The median price for a house in East Hampton Town was a near-record $1.1 million in the first quarter of this year — four times the national average. That figure is the highest on the East End, and far beyond the means of most wage earners here. At the same time year-round rentals are few and expensive — with the supply being further limited by the astonishing growth of Airbnb and other online vacation accommodation services. 

For many, the lack of housing here leaves few choices. Those with jobs can stay with family or friends, find a reasonably priced illegal rental, travel daily to East Hampton from points west with commutes of up to an hour and a half when traffic is bad — or leave the area. Telecommuting is an option for some, but it is simply not viable as a long-term strategy, especially for those in the construction and service industries. Ask anyone who runs a business with midlevel, technically skilled, or management vacancies how hiring is going, and you will get a very discouraging picture. 

It is disappointing that the town board would spend its time on portable housing for seasonal workers, as it did on July 11. An owner of a trendy Montauk restaurant, the Grey Lady, took the concept to the board. Besides running the restaurant, Ryan Chadwick has a start-up that would provide modular, self-contained units on wheels that could be hauled away at the end of the season. There is sharp irony here — the tiny houses would go away just like the restaurant’s profits, its payments to food suppliers, and the lion’s share of the money paid to summertime staff. 

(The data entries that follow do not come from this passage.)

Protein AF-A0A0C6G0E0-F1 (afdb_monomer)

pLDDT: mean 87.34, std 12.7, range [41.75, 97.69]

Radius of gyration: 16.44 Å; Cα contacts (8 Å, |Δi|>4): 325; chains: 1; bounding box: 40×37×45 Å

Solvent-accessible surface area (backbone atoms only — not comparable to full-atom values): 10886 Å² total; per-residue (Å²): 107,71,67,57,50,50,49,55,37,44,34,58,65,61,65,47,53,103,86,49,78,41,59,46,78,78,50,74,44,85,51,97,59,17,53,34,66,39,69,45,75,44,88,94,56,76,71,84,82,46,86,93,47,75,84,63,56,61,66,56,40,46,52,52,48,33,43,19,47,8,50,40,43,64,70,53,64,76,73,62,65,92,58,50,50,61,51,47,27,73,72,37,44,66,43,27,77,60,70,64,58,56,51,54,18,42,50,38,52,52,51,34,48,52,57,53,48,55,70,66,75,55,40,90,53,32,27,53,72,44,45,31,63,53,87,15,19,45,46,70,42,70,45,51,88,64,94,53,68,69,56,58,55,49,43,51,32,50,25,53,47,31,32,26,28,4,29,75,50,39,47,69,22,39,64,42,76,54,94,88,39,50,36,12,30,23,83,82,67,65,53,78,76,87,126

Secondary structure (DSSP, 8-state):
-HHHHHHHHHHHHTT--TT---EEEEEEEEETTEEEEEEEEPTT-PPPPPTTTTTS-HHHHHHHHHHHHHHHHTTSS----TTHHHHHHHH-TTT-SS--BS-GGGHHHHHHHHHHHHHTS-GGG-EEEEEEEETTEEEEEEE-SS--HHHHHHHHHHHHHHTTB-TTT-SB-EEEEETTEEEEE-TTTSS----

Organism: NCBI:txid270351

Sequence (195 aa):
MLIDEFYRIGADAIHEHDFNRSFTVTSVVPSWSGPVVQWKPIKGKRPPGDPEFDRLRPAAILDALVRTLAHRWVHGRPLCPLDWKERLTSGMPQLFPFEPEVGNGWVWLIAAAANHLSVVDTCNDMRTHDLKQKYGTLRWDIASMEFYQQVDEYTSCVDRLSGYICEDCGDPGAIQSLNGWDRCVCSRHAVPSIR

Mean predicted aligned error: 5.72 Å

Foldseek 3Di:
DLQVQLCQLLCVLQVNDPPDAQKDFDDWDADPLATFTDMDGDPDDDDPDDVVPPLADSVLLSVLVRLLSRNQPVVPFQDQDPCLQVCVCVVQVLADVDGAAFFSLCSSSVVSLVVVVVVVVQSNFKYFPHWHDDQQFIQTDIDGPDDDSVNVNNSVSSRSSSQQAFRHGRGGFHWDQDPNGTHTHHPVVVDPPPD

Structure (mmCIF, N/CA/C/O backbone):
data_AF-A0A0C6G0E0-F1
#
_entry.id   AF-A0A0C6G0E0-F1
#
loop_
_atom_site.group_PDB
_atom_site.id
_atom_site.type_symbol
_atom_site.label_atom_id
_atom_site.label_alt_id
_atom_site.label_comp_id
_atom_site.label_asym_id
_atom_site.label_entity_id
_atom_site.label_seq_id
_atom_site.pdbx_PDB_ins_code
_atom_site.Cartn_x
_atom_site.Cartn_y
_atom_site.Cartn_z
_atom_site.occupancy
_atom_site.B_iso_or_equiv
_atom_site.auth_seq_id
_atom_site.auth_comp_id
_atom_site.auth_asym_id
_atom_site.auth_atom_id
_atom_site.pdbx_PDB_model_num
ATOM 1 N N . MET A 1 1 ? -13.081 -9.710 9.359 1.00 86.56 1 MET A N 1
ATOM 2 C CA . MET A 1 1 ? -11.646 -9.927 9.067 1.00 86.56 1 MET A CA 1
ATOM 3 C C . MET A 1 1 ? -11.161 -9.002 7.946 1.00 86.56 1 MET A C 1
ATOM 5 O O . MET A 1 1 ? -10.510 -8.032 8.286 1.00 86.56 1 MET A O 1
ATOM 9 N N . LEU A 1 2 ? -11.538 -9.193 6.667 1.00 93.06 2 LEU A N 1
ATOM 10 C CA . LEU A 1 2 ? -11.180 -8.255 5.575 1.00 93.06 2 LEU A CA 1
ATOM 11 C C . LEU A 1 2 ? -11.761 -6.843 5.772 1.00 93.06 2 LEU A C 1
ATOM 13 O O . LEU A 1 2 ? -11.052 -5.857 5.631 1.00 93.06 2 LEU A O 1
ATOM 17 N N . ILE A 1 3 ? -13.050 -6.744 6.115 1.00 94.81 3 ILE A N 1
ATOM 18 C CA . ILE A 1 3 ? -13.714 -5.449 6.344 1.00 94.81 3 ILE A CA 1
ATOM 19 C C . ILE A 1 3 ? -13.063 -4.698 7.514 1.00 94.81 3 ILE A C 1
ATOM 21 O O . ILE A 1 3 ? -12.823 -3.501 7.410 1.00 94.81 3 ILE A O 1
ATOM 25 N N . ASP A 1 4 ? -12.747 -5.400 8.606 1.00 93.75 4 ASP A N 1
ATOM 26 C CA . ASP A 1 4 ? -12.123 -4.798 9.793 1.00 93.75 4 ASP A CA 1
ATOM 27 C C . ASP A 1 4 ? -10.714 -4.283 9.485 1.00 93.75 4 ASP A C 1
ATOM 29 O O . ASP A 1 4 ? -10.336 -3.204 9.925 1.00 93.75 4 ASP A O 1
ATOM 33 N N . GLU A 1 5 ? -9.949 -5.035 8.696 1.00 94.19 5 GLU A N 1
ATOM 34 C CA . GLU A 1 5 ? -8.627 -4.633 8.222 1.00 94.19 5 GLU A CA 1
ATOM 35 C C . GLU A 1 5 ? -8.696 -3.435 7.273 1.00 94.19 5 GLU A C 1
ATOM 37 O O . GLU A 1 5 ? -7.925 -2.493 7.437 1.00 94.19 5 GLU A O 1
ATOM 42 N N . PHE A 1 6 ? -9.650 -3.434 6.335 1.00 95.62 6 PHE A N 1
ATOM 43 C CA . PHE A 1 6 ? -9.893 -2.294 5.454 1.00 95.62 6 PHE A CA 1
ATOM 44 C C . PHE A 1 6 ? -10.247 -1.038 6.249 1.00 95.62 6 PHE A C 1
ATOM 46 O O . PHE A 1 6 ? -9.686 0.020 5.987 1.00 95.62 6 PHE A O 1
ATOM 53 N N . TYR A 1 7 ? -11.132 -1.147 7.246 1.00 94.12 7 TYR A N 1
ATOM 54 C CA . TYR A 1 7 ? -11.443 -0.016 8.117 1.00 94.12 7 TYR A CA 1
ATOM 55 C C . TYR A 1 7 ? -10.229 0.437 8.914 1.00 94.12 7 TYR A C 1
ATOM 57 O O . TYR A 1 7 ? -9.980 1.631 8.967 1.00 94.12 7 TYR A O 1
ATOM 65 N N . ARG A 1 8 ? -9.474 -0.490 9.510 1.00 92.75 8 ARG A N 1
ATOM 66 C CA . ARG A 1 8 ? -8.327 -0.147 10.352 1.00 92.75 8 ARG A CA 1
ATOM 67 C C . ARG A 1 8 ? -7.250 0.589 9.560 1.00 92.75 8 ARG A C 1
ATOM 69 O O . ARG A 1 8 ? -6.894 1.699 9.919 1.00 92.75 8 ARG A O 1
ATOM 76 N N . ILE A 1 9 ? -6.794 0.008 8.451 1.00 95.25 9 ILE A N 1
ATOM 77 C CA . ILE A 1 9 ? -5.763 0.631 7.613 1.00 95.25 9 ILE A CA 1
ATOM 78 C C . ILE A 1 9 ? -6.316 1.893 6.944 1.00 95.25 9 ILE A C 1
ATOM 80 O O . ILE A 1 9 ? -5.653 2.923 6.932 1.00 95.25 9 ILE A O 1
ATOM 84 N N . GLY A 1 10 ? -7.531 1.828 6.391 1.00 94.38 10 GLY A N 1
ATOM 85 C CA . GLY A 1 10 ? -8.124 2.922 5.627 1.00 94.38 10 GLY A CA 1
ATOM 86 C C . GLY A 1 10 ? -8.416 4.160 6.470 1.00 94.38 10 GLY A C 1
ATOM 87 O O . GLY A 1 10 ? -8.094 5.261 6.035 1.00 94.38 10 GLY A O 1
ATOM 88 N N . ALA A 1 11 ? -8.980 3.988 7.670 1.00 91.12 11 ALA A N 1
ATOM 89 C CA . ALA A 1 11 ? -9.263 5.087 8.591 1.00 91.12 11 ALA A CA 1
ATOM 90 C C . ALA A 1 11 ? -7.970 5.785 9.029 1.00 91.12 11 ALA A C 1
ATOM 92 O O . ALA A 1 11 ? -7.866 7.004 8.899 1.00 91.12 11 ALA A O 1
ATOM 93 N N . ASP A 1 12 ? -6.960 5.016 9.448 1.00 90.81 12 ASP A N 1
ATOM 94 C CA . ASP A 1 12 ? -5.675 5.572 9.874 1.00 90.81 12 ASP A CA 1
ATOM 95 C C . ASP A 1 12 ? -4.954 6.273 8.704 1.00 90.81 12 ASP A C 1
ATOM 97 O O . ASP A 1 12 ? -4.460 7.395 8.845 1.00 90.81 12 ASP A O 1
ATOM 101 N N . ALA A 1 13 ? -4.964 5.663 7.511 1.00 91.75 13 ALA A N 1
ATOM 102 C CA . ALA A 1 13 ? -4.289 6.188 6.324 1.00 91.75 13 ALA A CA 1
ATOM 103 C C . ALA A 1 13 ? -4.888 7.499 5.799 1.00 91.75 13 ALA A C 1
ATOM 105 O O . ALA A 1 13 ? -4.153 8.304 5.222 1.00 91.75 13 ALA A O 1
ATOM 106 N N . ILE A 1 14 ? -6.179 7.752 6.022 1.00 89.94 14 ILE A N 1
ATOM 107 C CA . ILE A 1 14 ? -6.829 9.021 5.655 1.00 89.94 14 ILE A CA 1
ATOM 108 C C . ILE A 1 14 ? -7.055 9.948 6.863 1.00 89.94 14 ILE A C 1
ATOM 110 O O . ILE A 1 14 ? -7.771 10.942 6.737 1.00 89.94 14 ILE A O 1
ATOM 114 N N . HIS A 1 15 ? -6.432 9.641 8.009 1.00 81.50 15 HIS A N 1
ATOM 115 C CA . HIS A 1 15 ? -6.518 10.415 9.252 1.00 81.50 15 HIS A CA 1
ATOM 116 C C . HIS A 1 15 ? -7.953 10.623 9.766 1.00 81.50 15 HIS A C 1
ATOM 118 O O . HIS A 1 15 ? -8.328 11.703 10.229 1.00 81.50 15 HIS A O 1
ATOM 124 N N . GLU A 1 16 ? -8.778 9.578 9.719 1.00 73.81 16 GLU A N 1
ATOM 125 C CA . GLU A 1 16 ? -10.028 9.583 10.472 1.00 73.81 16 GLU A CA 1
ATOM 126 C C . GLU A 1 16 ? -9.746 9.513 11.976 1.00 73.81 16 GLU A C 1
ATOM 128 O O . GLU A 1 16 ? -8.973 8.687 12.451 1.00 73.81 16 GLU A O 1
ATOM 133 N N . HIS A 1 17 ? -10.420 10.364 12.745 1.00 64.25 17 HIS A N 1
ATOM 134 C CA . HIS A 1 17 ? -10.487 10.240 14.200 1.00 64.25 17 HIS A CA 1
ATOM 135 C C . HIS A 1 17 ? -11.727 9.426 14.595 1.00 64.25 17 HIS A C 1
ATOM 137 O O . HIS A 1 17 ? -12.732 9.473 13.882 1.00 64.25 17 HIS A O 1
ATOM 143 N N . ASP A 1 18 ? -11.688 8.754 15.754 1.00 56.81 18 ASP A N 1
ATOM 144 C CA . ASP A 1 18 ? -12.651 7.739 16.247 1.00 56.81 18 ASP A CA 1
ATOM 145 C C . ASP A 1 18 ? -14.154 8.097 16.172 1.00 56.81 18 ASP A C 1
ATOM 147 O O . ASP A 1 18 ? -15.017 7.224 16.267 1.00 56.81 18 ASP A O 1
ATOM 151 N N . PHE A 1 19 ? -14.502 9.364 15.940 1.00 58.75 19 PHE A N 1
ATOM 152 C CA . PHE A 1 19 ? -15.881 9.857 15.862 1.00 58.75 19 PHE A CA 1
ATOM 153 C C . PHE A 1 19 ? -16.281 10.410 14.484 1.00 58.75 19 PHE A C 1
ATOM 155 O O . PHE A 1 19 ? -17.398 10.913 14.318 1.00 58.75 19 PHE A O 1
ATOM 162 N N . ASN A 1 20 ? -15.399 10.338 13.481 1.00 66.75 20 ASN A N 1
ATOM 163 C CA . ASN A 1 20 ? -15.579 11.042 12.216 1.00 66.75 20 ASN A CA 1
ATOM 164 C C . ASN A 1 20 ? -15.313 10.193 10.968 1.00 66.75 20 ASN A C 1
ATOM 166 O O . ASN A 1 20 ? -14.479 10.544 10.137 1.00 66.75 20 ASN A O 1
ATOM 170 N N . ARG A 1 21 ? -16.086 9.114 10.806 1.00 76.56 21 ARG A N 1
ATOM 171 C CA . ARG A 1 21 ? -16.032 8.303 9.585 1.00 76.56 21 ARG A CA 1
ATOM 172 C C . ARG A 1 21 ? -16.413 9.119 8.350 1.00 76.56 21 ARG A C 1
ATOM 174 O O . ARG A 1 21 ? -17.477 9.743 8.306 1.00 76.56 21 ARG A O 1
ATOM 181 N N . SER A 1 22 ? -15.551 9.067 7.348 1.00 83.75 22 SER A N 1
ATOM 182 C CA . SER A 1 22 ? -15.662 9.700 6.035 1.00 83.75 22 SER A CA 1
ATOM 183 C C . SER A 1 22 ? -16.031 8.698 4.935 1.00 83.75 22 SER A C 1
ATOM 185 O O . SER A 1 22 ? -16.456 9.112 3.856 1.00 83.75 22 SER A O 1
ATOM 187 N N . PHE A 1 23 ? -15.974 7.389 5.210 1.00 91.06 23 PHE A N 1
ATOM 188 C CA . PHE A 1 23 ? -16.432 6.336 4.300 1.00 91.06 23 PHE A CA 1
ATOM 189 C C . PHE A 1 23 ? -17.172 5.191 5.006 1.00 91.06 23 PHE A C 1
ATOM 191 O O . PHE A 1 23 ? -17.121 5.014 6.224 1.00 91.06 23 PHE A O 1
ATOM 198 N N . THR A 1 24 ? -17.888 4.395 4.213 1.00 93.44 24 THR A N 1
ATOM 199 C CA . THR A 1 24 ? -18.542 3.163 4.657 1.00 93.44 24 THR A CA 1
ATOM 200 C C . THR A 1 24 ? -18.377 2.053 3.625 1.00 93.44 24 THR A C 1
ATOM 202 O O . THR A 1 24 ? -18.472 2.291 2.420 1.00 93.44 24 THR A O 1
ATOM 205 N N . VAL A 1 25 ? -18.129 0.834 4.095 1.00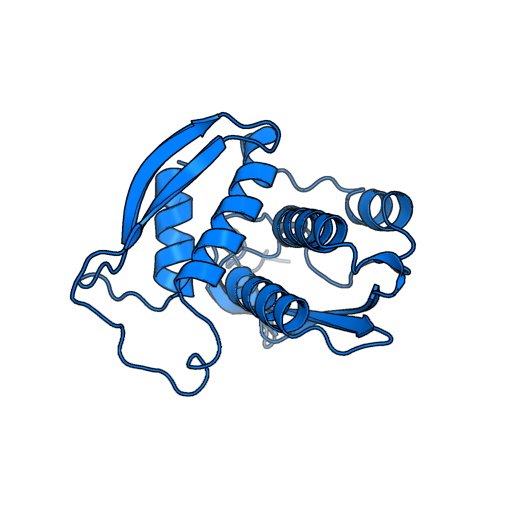 95.69 25 VAL A N 1
ATOM 206 C CA . VAL A 1 25 ? -18.107 -0.381 3.275 1.00 95.69 25 VAL A CA 1
ATOM 207 C C . VAL A 1 25 ? -19.541 -0.797 2.954 1.00 95.69 25 VAL A C 1
ATOM 209 O O . VAL A 1 25 ? -20.350 -0.984 3.860 1.00 95.69 25 VAL A O 1
ATOM 212 N N . THR A 1 26 ? -19.854 -0.974 1.672 1.00 96.81 26 THR A N 1
ATOM 213 C CA . THR A 1 26 ? -21.189 -1.392 1.220 1.00 96.81 26 THR A CA 1
ATOM 214 C C . THR A 1 26 ? -21.300 -2.895 1.012 1.00 96.81 26 THR A C 1
ATOM 216 O O . THR A 1 26 ? -22.364 -3.462 1.239 1.00 96.81 26 THR A O 1
ATOM 219 N N . SER A 1 27 ? -20.230 -3.547 0.556 1.00 96.25 27 SER A N 1
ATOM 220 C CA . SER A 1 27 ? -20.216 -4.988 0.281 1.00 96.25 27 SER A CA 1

What makes Mr. Chadwick’s idea more troubling is that it would do nothing about unsafe and overcrowded low-end housing in Montauk unless there were an equal commitment on the town’s part to crack down on workers’ share houses and rundown motels occupied by the seasonal labor force. 

If anything, the town board should make housing for East Hampton’s existing residents and their young-adult children a priority. Officials should focus on our year-round commercial sector before responding to seasonal businesses of dubious local economic importance — many of which have brought problems upon themselves by expanding to require staff beyond those available locally.  In this, the town is complicit by failing to enforce effective limits on seating, in particular on bar and outdoor guest capacity. 

Real and lasting answers to East Hampton’s housing crisis are needed. Pop-up portable units for transitory laborers should not be even a small part of the solution.